If we take a game like Modern Warfare 2, which has sold a lot of copies throughout the world, and compare it to another game such as Castle Crashers, a (in my opinion) underrated and overtly brilliant indie game. Modern Warfare 2 on release cost me £40. Looking back on that, I'm not really sure what I paid for. The single player took me around 5 hours to beat and I'm not the best at shooters, so for someone more experienced their playtime would most likely be a lot less. From what I've read most people are under the impression that Modern Warfare 2's multiplayer is it's strong suit, but I beg to differ. It is in fact a buggy, overrated mess that has fooled most critics into believing that it is deep and has much to offer. On the contrary, I sunk about a day into it, and was left wishing I could gain it back. The only small redeeming feature was Spec Ops, and while that was entertaining with friends, on my own it tended to become stale fast. It really pains me to see this game consistently in the game charts.

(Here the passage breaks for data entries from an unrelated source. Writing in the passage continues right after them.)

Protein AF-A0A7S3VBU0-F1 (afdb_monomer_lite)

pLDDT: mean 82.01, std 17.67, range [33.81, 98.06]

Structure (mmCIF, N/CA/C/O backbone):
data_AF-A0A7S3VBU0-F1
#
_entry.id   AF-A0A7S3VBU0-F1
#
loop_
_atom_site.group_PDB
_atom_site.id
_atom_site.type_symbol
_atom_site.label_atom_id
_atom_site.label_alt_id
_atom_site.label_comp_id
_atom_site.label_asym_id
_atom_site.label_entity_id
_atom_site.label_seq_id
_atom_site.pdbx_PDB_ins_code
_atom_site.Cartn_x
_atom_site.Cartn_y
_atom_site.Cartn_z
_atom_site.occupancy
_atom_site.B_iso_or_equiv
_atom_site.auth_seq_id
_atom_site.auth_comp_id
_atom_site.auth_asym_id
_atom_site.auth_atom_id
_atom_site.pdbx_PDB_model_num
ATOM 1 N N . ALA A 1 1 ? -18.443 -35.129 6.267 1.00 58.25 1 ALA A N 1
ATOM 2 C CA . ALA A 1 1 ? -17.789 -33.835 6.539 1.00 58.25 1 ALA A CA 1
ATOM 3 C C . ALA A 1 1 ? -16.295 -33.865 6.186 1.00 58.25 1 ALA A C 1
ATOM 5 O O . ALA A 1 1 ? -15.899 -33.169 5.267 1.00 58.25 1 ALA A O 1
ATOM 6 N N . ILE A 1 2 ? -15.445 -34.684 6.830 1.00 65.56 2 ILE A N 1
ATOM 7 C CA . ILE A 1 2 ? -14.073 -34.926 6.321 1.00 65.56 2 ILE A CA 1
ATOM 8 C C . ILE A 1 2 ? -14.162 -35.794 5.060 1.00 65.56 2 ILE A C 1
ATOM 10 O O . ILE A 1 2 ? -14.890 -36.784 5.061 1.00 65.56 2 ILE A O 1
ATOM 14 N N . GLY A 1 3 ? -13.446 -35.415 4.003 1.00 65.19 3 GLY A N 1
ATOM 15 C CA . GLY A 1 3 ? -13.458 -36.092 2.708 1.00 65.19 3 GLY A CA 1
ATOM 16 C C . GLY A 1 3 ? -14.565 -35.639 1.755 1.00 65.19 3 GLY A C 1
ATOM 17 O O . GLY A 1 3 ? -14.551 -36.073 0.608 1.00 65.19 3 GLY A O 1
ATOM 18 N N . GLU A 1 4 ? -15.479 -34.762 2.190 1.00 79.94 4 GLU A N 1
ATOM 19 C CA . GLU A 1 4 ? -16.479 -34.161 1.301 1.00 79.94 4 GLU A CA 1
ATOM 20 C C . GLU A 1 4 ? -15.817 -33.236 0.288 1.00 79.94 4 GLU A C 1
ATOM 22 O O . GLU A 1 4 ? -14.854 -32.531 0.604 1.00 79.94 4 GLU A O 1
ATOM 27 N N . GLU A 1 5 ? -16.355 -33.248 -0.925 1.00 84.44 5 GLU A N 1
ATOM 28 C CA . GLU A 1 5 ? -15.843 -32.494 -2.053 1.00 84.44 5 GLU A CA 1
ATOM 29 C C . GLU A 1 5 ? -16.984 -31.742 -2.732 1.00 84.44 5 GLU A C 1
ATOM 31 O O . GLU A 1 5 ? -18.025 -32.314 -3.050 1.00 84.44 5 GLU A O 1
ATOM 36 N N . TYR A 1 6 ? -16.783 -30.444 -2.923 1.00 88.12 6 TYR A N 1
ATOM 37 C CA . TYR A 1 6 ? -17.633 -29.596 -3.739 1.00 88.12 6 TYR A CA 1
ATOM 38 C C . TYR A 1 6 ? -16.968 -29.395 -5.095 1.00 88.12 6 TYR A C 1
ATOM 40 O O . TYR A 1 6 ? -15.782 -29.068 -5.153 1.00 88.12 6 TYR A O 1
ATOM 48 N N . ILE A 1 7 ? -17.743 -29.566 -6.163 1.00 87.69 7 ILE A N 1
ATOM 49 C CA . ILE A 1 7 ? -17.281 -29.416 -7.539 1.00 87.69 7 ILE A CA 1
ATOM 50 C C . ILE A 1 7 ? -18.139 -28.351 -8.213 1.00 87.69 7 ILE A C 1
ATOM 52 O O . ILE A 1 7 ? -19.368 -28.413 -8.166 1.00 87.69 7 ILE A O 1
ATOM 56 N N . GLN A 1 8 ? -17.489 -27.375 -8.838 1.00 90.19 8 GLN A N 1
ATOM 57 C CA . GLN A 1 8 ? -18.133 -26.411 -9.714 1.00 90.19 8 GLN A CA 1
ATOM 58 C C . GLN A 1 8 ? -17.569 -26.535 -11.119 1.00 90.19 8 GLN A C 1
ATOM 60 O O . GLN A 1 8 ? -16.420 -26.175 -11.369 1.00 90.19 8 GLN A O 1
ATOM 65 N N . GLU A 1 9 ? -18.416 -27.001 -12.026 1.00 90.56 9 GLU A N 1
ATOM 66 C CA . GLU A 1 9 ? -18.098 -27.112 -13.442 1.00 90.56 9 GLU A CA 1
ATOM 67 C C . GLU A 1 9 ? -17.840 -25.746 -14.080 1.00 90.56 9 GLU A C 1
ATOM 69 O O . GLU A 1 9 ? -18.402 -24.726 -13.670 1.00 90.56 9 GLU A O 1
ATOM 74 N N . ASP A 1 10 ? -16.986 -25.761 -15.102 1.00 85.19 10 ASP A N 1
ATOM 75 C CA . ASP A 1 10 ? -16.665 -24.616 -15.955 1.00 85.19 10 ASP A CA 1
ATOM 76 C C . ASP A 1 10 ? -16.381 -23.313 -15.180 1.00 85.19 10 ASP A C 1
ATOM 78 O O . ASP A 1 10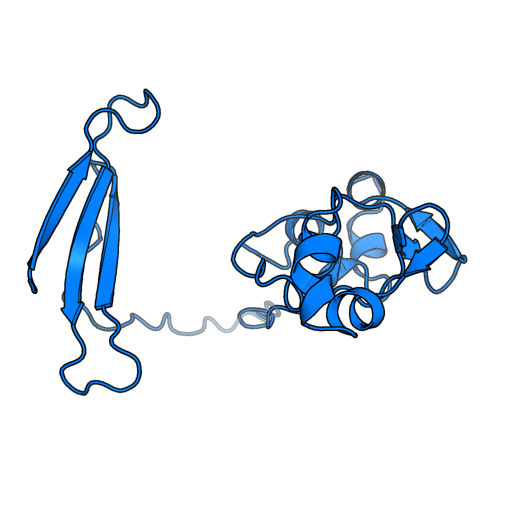 ? -16.956 -22.242 -15.411 1.00 85.19 10 ASP A O 1
ATOM 82 N N . TRP A 1 11 ? -15.473 -23.404 -14.206 1.00 82.38 11 TRP A N 1
ATOM 83 C CA . TRP A 1 11 ? -15.145 -22.281 -13.344 1.00 82.38 11 TRP A CA 1
ATOM 84 C C . TRP A 1 11 ? -14.626 -21.104 -14.171 1.00 82.38 11 TRP A C 1
ATOM 86 O O . TRP A 1 11 ? -13.570 -21.181 -14.798 1.00 82.38 11 TRP A O 1
ATOM 96 N N . SER A 1 12 ? -15.348 -19.982 -14.131 1.00 84.62 12 SER A N 1
ATOM 97 C CA . SER A 1 12 ? -15.020 -18.755 -14.871 1.00 84.62 12 SER A CA 1
ATOM 98 C C . SER A 1 12 ? -14.947 -18.925 -16.401 1.00 84.62 12 SER A C 1
ATOM 100 O O . SER A 1 12 ? -14.202 -18.188 -17.048 1.00 84.62 12 SER A O 1
ATOM 102 N N . ASN A 1 13 ? -15.720 -19.854 -16.983 1.00 81.44 13 ASN A N 1
ATOM 103 C CA . ASN A 1 13 ? -15.712 -20.177 -18.422 1.00 81.44 13 ASN A CA 1
ATOM 104 C C . ASN A 1 13 ? -14.352 -20.705 -18.924 1.00 81.44 13 ASN A C 1
ATOM 106 O O . ASN A 1 13 ? -13.915 -20.393 -20.034 1.00 81.44 13 ASN A O 1
ATOM 110 N N . THR A 1 14 ? -13.622 -21.431 -18.074 1.00 82.25 14 THR A N 1
ATOM 111 C CA . THR A 1 14 ? -12.291 -21.972 -18.404 1.00 82.25 14 THR A CA 1
ATOM 112 C C . THR A 1 14 ? -12.333 -23.380 -19.001 1.00 82.25 14 THR A C 1
ATOM 114 O O . THR A 1 14 ? -11.291 -23.897 -19.406 1.00 82.25 14 THR A O 1
ATOM 117 N N . GLY A 1 15 ? -13.502 -24.021 -19.028 1.00 85.06 15 GLY A N 1
ATOM 118 C CA . GLY A 1 15 ? -13.677 -25.432 -19.364 1.00 85.06 15 GLY A CA 1
ATOM 119 C C . GLY A 1 15 ? -13.115 -26.391 -18.309 1.00 85.06 15 GLY A C 1
ATOM 120 O O . GLY A 1 15 ? -12.922 -27.567 -18.607 1.00 85.06 15 GLY A O 1
ATOM 121 N N . LYS A 1 16 ? -12.794 -25.904 -17.101 1.00 83.00 16 LYS A N 1
ATOM 122 C CA . LYS A 1 16 ? -12.234 -26.701 -15.999 1.00 83.00 16 LYS A CA 1
ATOM 123 C C . LYS A 1 16 ? -13.147 -26.669 -14.783 1.00 83.00 16 LYS A C 1
ATOM 125 O O . LYS A 1 16 ? -13.621 -25.598 -14.405 1.00 83.00 16 LYS A O 1
ATOM 130 N N . ALA A 1 17 ? -13.319 -27.815 -14.135 1.00 85.94 17 ALA A N 1
ATOM 131 C CA . ALA A 1 17 ? -14.007 -27.892 -12.859 1.00 85.94 17 ALA A CA 1
ATOM 132 C C . ALA A 1 17 ? -13.122 -27.362 -11.717 1.00 85.94 17 ALA A C 1
ATOM 134 O O . ALA A 1 17 ? -11.912 -27.607 -11.686 1.00 85.94 17 ALA A O 1
ATOM 135 N N . LEU A 1 18 ? -13.722 -26.619 -10.785 1.00 88.81 18 LEU A N 1
ATOM 136 C CA . LEU A 1 18 ? -13.147 -26.225 -9.499 1.00 88.81 18 LEU A CA 1
ATOM 137 C C . LEU A 1 18 ? -13.570 -27.220 -8.425 1.00 88.81 18 LEU A C 1
ATOM 139 O O . LEU A 1 18 ? -14.756 -27.398 -8.180 1.00 88.81 18 LEU A O 1
ATOM 143 N N . HIS A 1 19 ? -12.593 -27.768 -7.721 1.00 86.75 19 HIS A N 1
ATOM 144 C CA . HIS A 1 19 ? -12.768 -28.727 -6.644 1.00 86.75 19 HIS A CA 1
ATOM 145 C C . HIS A 1 19 ? -12.417 -28.088 -5.302 1.00 86.75 19 HIS A C 1
ATOM 147 O O . HIS A 1 19 ? -11.383 -27.429 -5.173 1.00 86.75 19 HIS A O 1
ATOM 153 N N . ILE A 1 20 ? -13.249 -28.312 -4.286 1.00 88.94 20 ILE A N 1
ATOM 154 C CA . ILE A 1 20 ? -13.011 -27.919 -2.894 1.00 88.94 20 ILE A CA 1
ATOM 155 C C . ILE A 1 20 ? -13.227 -29.143 -2.011 1.00 88.94 20 ILE A C 1
ATOM 157 O O . ILE A 1 20 ? -14.362 -29.548 -1.781 1.00 88.94 20 ILE A O 1
ATOM 161 N N . LYS A 1 21 ? -12.149 -29.717 -1.478 1.00 86.12 21 LYS A N 1
ATOM 162 C CA . LYS A 1 21 ? -12.190 -30.926 -0.650 1.00 86.12 21 LYS A CA 1
ATOM 163 C C . LYS A 1 21 ? -11.867 -30.628 0.807 1.00 86.12 21 LYS A C 1
ATOM 165 O O . LYS A 1 21 ? -10.847 -30.011 1.109 1.00 86.12 21 LYS A O 1
ATOM 170 N N . VAL A 1 22 ? -12.691 -31.098 1.737 1.00 85.69 22 VAL A N 1
ATOM 171 C CA . VAL A 1 22 ? -12.461 -30.932 3.177 1.00 85.69 22 VAL A CA 1
ATOM 172 C C . VAL A 1 22 ? -11.460 -31.980 3.664 1.00 85.69 22 VAL A C 1
ATOM 174 O O . VAL A 1 22 ? -11.782 -33.161 3.770 1.00 85.69 22 VAL A O 1
ATOM 177 N N . CYS A 1 23 ? -10.240 -31.560 3.996 1.00 81.00 23 CYS A N 1
ATOM 178 C CA . CYS A 1 23 ? -9.193 -32.458 4.487 1.00 81.00 23 CYS A CA 1
ATOM 179 C C . CYS A 1 23 ? -9.296 -32.733 5.998 1.00 81.00 23 CYS A C 1
ATOM 181 O O . CYS A 1 23 ? -8.972 -33.834 6.432 1.00 81.00 23 CYS A O 1
ATOM 183 N N . SER A 1 24 ? -9.713 -31.766 6.823 1.00 80.25 24 SER A N 1
ATOM 184 C CA . SER A 1 24 ? -9.949 -31.998 8.259 1.00 80.25 24 SER A CA 1
ATOM 185 C C . SER A 1 24 ? -10.860 -30.941 8.882 1.00 80.25 24 SER A C 1
ATOM 187 O O . SER A 1 24 ? -10.975 -29.831 8.367 1.00 80.25 24 SER A O 1
ATOM 189 N N . ILE A 1 25 ? -11.502 -31.280 10.003 1.00 74.38 25 ILE A N 1
ATOM 190 C CA . ILE A 1 25 ? -12.364 -30.379 10.783 1.00 74.38 25 ILE A CA 1
ATOM 191 C C . ILE A 1 25 ? -11.921 -30.450 12.247 1.00 74.38 25 ILE A C 1
ATOM 193 O O . ILE A 1 25 ? -11.753 -31.545 12.790 1.00 74.38 25 ILE A O 1
ATOM 197 N N . ALA A 1 26 ? -11.695 -29.297 12.879 1.00 73.94 26 ALA A N 1
ATOM 198 C CA . ALA A 1 26 ? -11.303 -29.230 14.283 1.00 73.94 26 ALA A CA 1
ATOM 199 C C . ALA A 1 26 ? -12.444 -29.717 15.196 1.00 73.94 26 ALA A C 1
ATOM 201 O O . ALA A 1 26 ? -13.583 -29.280 15.063 1.00 73.94 26 ALA A O 1
ATOM 202 N N . LYS A 1 27 ? -12.136 -30.620 16.138 1.00 63.00 27 LYS A N 1
ATOM 203 C CA . LYS A 1 27 ? -13.127 -31.231 17.049 1.00 63.00 27 LYS A CA 1
ATOM 204 C C . LYS A 1 27 ? -13.410 -30.425 18.329 1.00 63.00 27 LYS A C 1
ATOM 206 O O . LYS A 1 27 ? -14.335 -30.773 19.049 1.00 63.00 27 LYS A O 1
ATOM 211 N N . SER A 1 28 ? -12.630 -29.384 18.632 1.00 54.41 28 SER A N 1
ATOM 212 C CA . SER A 1 28 ? -12.787 -28.550 19.837 1.00 54.41 28 SER A CA 1
ATOM 213 C C . SER A 1 28 ? -13.349 -27.175 19.461 1.00 54.41 28 SER A C 1
ATOM 215 O O . SER A 1 28 ? -12.784 -26.479 18.617 1.00 54.41 28 SER A O 1
ATOM 217 N N . SER A 1 29 ? -14.496 -26.823 20.041 1.00 54.44 29 SER A N 1
ATOM 218 C CA . SER A 1 29 ? -15.432 -25.800 19.568 1.00 54.44 29 SER A CA 1
ATOM 219 C C . SER A 1 29 ? -15.331 -24.458 20.307 1.00 54.44 29 SER A C 1
ATOM 221 O O . SER A 1 29 ? -16.294 -24.034 20.945 1.00 54.44 29 SER A O 1
ATOM 223 N N . THR A 1 30 ? -14.204 -23.754 20.192 1.00 54.16 30 THR A N 1
ATOM 224 C CA . THR A 1 30 ? -14.189 -22.298 20.465 1.00 54.16 30 THR A CA 1
ATOM 225 C C . THR A 1 30 ? -14.018 -21.460 19.198 1.00 54.16 30 THR A C 1
ATOM 227 O O . THR A 1 30 ? -14.636 -20.410 19.114 1.00 54.16 30 THR A O 1
ATOM 230 N N . ASP A 1 31 ? -13.320 -21.968 18.171 1.00 55.47 31 ASP A N 1
ATOM 231 C CA . ASP A 1 31 ? -13.048 -21.245 16.907 1.00 55.47 31 ASP A CA 1
ATOM 232 C C . ASP A 1 31 ? -13.252 -22.118 15.646 1.00 55.47 31 ASP A C 1
ATOM 234 O O . ASP A 1 31 ? -12.515 -21.990 14.672 1.00 55.47 31 ASP A O 1
ATOM 238 N N . GLY A 1 32 ? -14.208 -23.059 15.681 1.00 62.78 32 GLY A N 1
ATOM 239 C CA . GLY A 1 32 ? -14.435 -24.127 14.686 1.00 62.78 32 GLY A CA 1
ATOM 240 C C . GLY A 1 32 ? -13.924 -23.852 13.261 1.00 62.78 32 GLY A C 1
ATOM 241 O O . GLY A 1 32 ? -14.534 -23.102 12.504 1.00 62.78 32 GLY A O 1
ATOM 242 N N . GLY A 1 33 ? -12.808 -24.492 12.892 1.00 71.81 33 GLY A N 1
ATOM 243 C CA . GLY A 1 33 ? -12.145 -24.327 11.597 1.00 71.81 33 GLY A CA 1
ATOM 244 C C . GLY A 1 33 ? -11.998 -25.644 10.832 1.00 71.81 33 GLY A C 1
ATOM 245 O O . GLY A 1 33 ? -11.871 -26.718 11.427 1.00 71.81 33 GLY A O 1
ATOM 246 N N . ALA A 1 34 ? -11.987 -25.554 9.501 1.00 81.38 34 ALA A N 1
ATOM 247 C CA . ALA A 1 34 ? -11.738 -26.676 8.601 1.00 81.38 34 ALA A CA 1
ATOM 248 C C . ALA A 1 34 ? -10.501 -26.414 7.732 1.00 81.38 34 ALA A C 1
ATOM 250 O O . ALA A 1 34 ? -10.272 -25.294 7.273 1.00 81.38 34 ALA A O 1
ATOM 251 N N . LYS A 1 35 ? -9.713 -27.460 7.478 1.00 78.81 35 LYS A N 1
ATOM 252 C CA . LYS A 1 35 ? -8.663 -27.453 6.458 1.00 78.81 35 LYS A CA 1
ATOM 253 C C . LYS A 1 35 ? -9.275 -27.942 5.153 1.00 78.81 35 LYS A C 1
ATOM 255 O O . LYS A 1 35 ? -9.762 -29.070 5.101 1.00 78.81 35 LYS A O 1
ATOM 260 N N . VAL A 1 36 ? -9.216 -27.120 4.110 1.00 84.00 36 VAL A N 1
ATOM 261 C CA . VAL A 1 36 ? -9.724 -27.455 2.772 1.00 84.00 36 VAL A CA 1
ATOM 262 C C . VAL A 1 36 ? -8.610 -27.432 1.729 1.00 84.00 36 VAL A C 1
ATOM 264 O O . VAL A 1 36 ? -7.615 -26.723 1.883 1.00 84.00 36 VAL A O 1
ATOM 267 N N . LEU A 1 37 ? -8.789 -28.217 0.673 1.00 81.62 37 LEU A N 1
ATOM 268 C CA . LEU A 1 37 ? -7.963 -28.267 -0.522 1.00 81.62 37 LEU A CA 1
ATOM 269 C C . LEU A 1 37 ? -8.755 -27.699 -1.696 1.00 81.62 37 LEU A C 1
ATOM 271 O O . LEU A 1 37 ? -9.874 -28.143 -1.919 1.00 81.62 37 LEU A O 1
ATOM 275 N N . VAL A 1 38 ? -8.184 -26.750 -2.438 1.00 86.75 38 VAL A N 1
ATOM 276 C CA . VAL A 1 38 ? -8.844 -26.110 -3.586 1.00 86.75 38 VAL A CA 1
ATOM 277 C C . VAL A 1 38 ? -7.988 -26.298 -4.833 1.00 86.75 38 VAL A C 1
ATOM 279 O O . VAL A 1 38 ? -6.807 -25.948 -4.806 1.00 86.75 38 VAL A O 1
ATOM 282 N N . TYR A 1 39 ? -8.550 -26.858 -5.905 1.00 83.62 39 TYR A N 1
ATOM 283 C CA . TYR A 1 39 ? -7.811 -27.156 -7.137 1.00 83.62 39 TYR A CA 1
ATOM 284 C C . TYR A 1 39 ? -8.708 -27.152 -8.384 1.00 83.62 39 TYR A C 1
ATOM 286 O O . TYR A 1 39 ? -9.928 -27.179 -8.270 1.00 83.62 39 TYR A O 1
ATOM 294 N N . LEU A 1 40 ? -8.100 -27.076 -9.574 1.00 84.19 40 LEU A N 1
ATOM 295 C CA . LEU A 1 40 ? -8.788 -27.203 -10.865 1.00 84.19 40 LEU A CA 1
ATOM 296 C C . LEU A 1 40 ? -8.467 -28.555 -11.511 1.00 84.19 40 LEU A C 1
ATOM 298 O O . LEU A 1 40 ? -7.379 -29.099 -11.296 1.00 84.19 40 LEU A O 1
ATOM 302 N N . ASP A 1 41 ? -9.369 -29.044 -12.358 1.00 77.31 41 ASP A N 1
ATOM 303 C CA . ASP A 1 41 ? -9.191 -30.300 -13.086 1.00 77.31 41 ASP A CA 1
ATOM 304 C C . ASP A 1 41 ? -7.893 -30.340 -13.927 1.00 77.31 41 ASP A C 1
ATOM 306 O O . ASP A 1 41 ? -7.590 -29.440 -14.733 1.00 77.31 41 ASP A O 1
ATOM 310 N N . GLY A 1 42 ? -7.113 -31.410 -13.717 1.00 65.00 42 GLY A N 1
ATOM 311 C CA . GLY A 1 42 ? -5.780 -31.639 -14.298 1.00 65.00 42 GLY A CA 1
ATOM 312 C C . GLY A 1 42 ? -4.582 -31.342 -13.376 1.00 65.00 42 GLY A C 1
ATOM 313 O O . GLY A 1 42 ? -3.436 -31.441 -13.819 1.00 65.00 42 GLY A O 1
ATOM 314 N N . ALA A 1 43 ? -4.806 -30.977 -12.108 1.00 66.06 43 ALA A N 1
ATOM 315 C CA . ALA A 1 43 ? -3.740 -30.769 -11.123 1.00 66.06 43 ALA A CA 1
ATOM 316 C C . ALA A 1 43 ? -3.263 -32.099 -10.488 1.00 66.06 43 ALA A C 1
ATOM 318 O O . ALA A 1 43 ? -3.847 -32.590 -9.529 1.00 66.06 43 ALA A O 1
ATOM 319 N N . ASN A 1 44 ? -2.159 -32.673 -10.981 1.00 56.94 44 ASN A N 1
ATOM 320 C CA . ASN A 1 44 ? -1.719 -34.039 -10.627 1.00 56.94 44 ASN A CA 1
ATOM 321 C C . ASN A 1 44 ? -0.797 -34.163 -9.390 1.00 56.94 44 ASN A C 1
ATOM 323 O O . ASN A 1 44 ? -0.143 -35.190 -9.217 1.00 56.94 44 ASN A O 1
ATOM 327 N N . THR A 1 45 ? -0.692 -33.143 -8.529 1.00 56.72 45 THR A N 1
ATOM 328 C CA . THR A 1 45 ? 0.270 -33.151 -7.398 1.00 56.72 45 THR A CA 1
ATOM 329 C C . THR A 1 45 ? -0.317 -32.729 -6.053 1.00 56.72 45 THR A C 1
ATOM 331 O O . THR A 1 45 ? 0.428 -32.300 -5.173 1.00 56.72 45 THR A O 1
ATOM 334 N N . ILE A 1 46 ? -1.637 -32.797 -5.874 1.00 60.53 46 ILE A N 1
ATOM 335 C CA . ILE A 1 46 ? -2.285 -32.248 -4.682 1.00 60.53 46 ILE A CA 1
ATOM 336 C C . ILE A 1 46 ? -3.079 -33.345 -3.960 1.00 60.53 46 ILE A C 1
ATOM 338 O O . ILE A 1 46 ? -4.084 -33.832 -4.466 1.00 60.53 46 ILE A O 1
ATOM 342 N N . THR A 1 47 ? -2.629 -33.739 -2.766 1.00 67.25 47 THR A N 1
ATOM 343 C CA . THR A 1 47 ? -3.279 -34.754 -1.918 1.00 67.25 47 THR A CA 1
ATOM 344 C C . THR A 1 47 ? -3.465 -34.235 -0.491 1.00 67.25 47 THR A C 1
ATOM 346 O O . THR A 1 47 ? -2.687 -33.414 -0.005 1.00 67.25 47 THR A O 1
ATOM 349 N N . CYS A 1 48 ? -4.497 -34.719 0.214 1.00 67.06 48 CYS A N 1
ATOM 350 C CA . CYS A 1 48 ? -4.698 -34.393 1.635 1.00 67.06 48 CYS A CA 1
ATOM 351 C C . CYS A 1 48 ? -3.680 -35.106 2.560 1.00 67.06 48 CYS A C 1
ATOM 353 O O . CYS A 1 48 ? -3.537 -34.700 3.714 1.00 67.06 48 CYS A O 1
ATOM 355 N N . GLU A 1 49 ? -2.951 -36.115 2.062 1.00 69.50 49 GLU A N 1
ATOM 356 C CA . GLU A 1 49 ? -1.895 -36.845 2.778 1.00 69.50 49 GLU A CA 1
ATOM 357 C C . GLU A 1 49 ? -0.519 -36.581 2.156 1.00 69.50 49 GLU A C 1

Now Castle Crashers is a game I really enjoyed. The side scrolling beat-em-up was one of my childhood love affairs, playing Power Rangers on the Genesis with my cousin when we were kids was all the entertainment we had, and Castle Crashers brought an element of that back to me. It made me very happy to know that there was still developers that catered to the old style of games, rather then the high budget, but low depth games of today. I would gladly pay double for it.
Compare Modern Warfare 2's price tag of £40 to Castle Crashers tag of 1200msp (or around £12.) Castle Crashers has almost too much replayability. Being able to play as a multitude of different characters, each with their own abilities made playing online a different experience every time, while Modern Warfare 2's multiplayer although having many unlockables, overall was pointless and added little to the game itself.
Essentially the price that a developer set's is the price they set. All the whining and moaning in the world won't change it. The price that the developer of Limbo set is that price for a reason, not because they are money grabbing fat cats, but because they are an indie developer who has managed to get a break in a sea of corporate developers who's only aim is to extort their prime audience, and shake them down for all the money they have.
Many people complain about companies such as Activision, and EA saying that they only reason they publish games is to make a profit, and they are correct. The only pure form of gaming left is games created by indie developers and if people continue to complain about a so-called high price tag then eventually these types of games will no longer exist on consoles, and all that will be left will be games that exist solely to extort you of your money.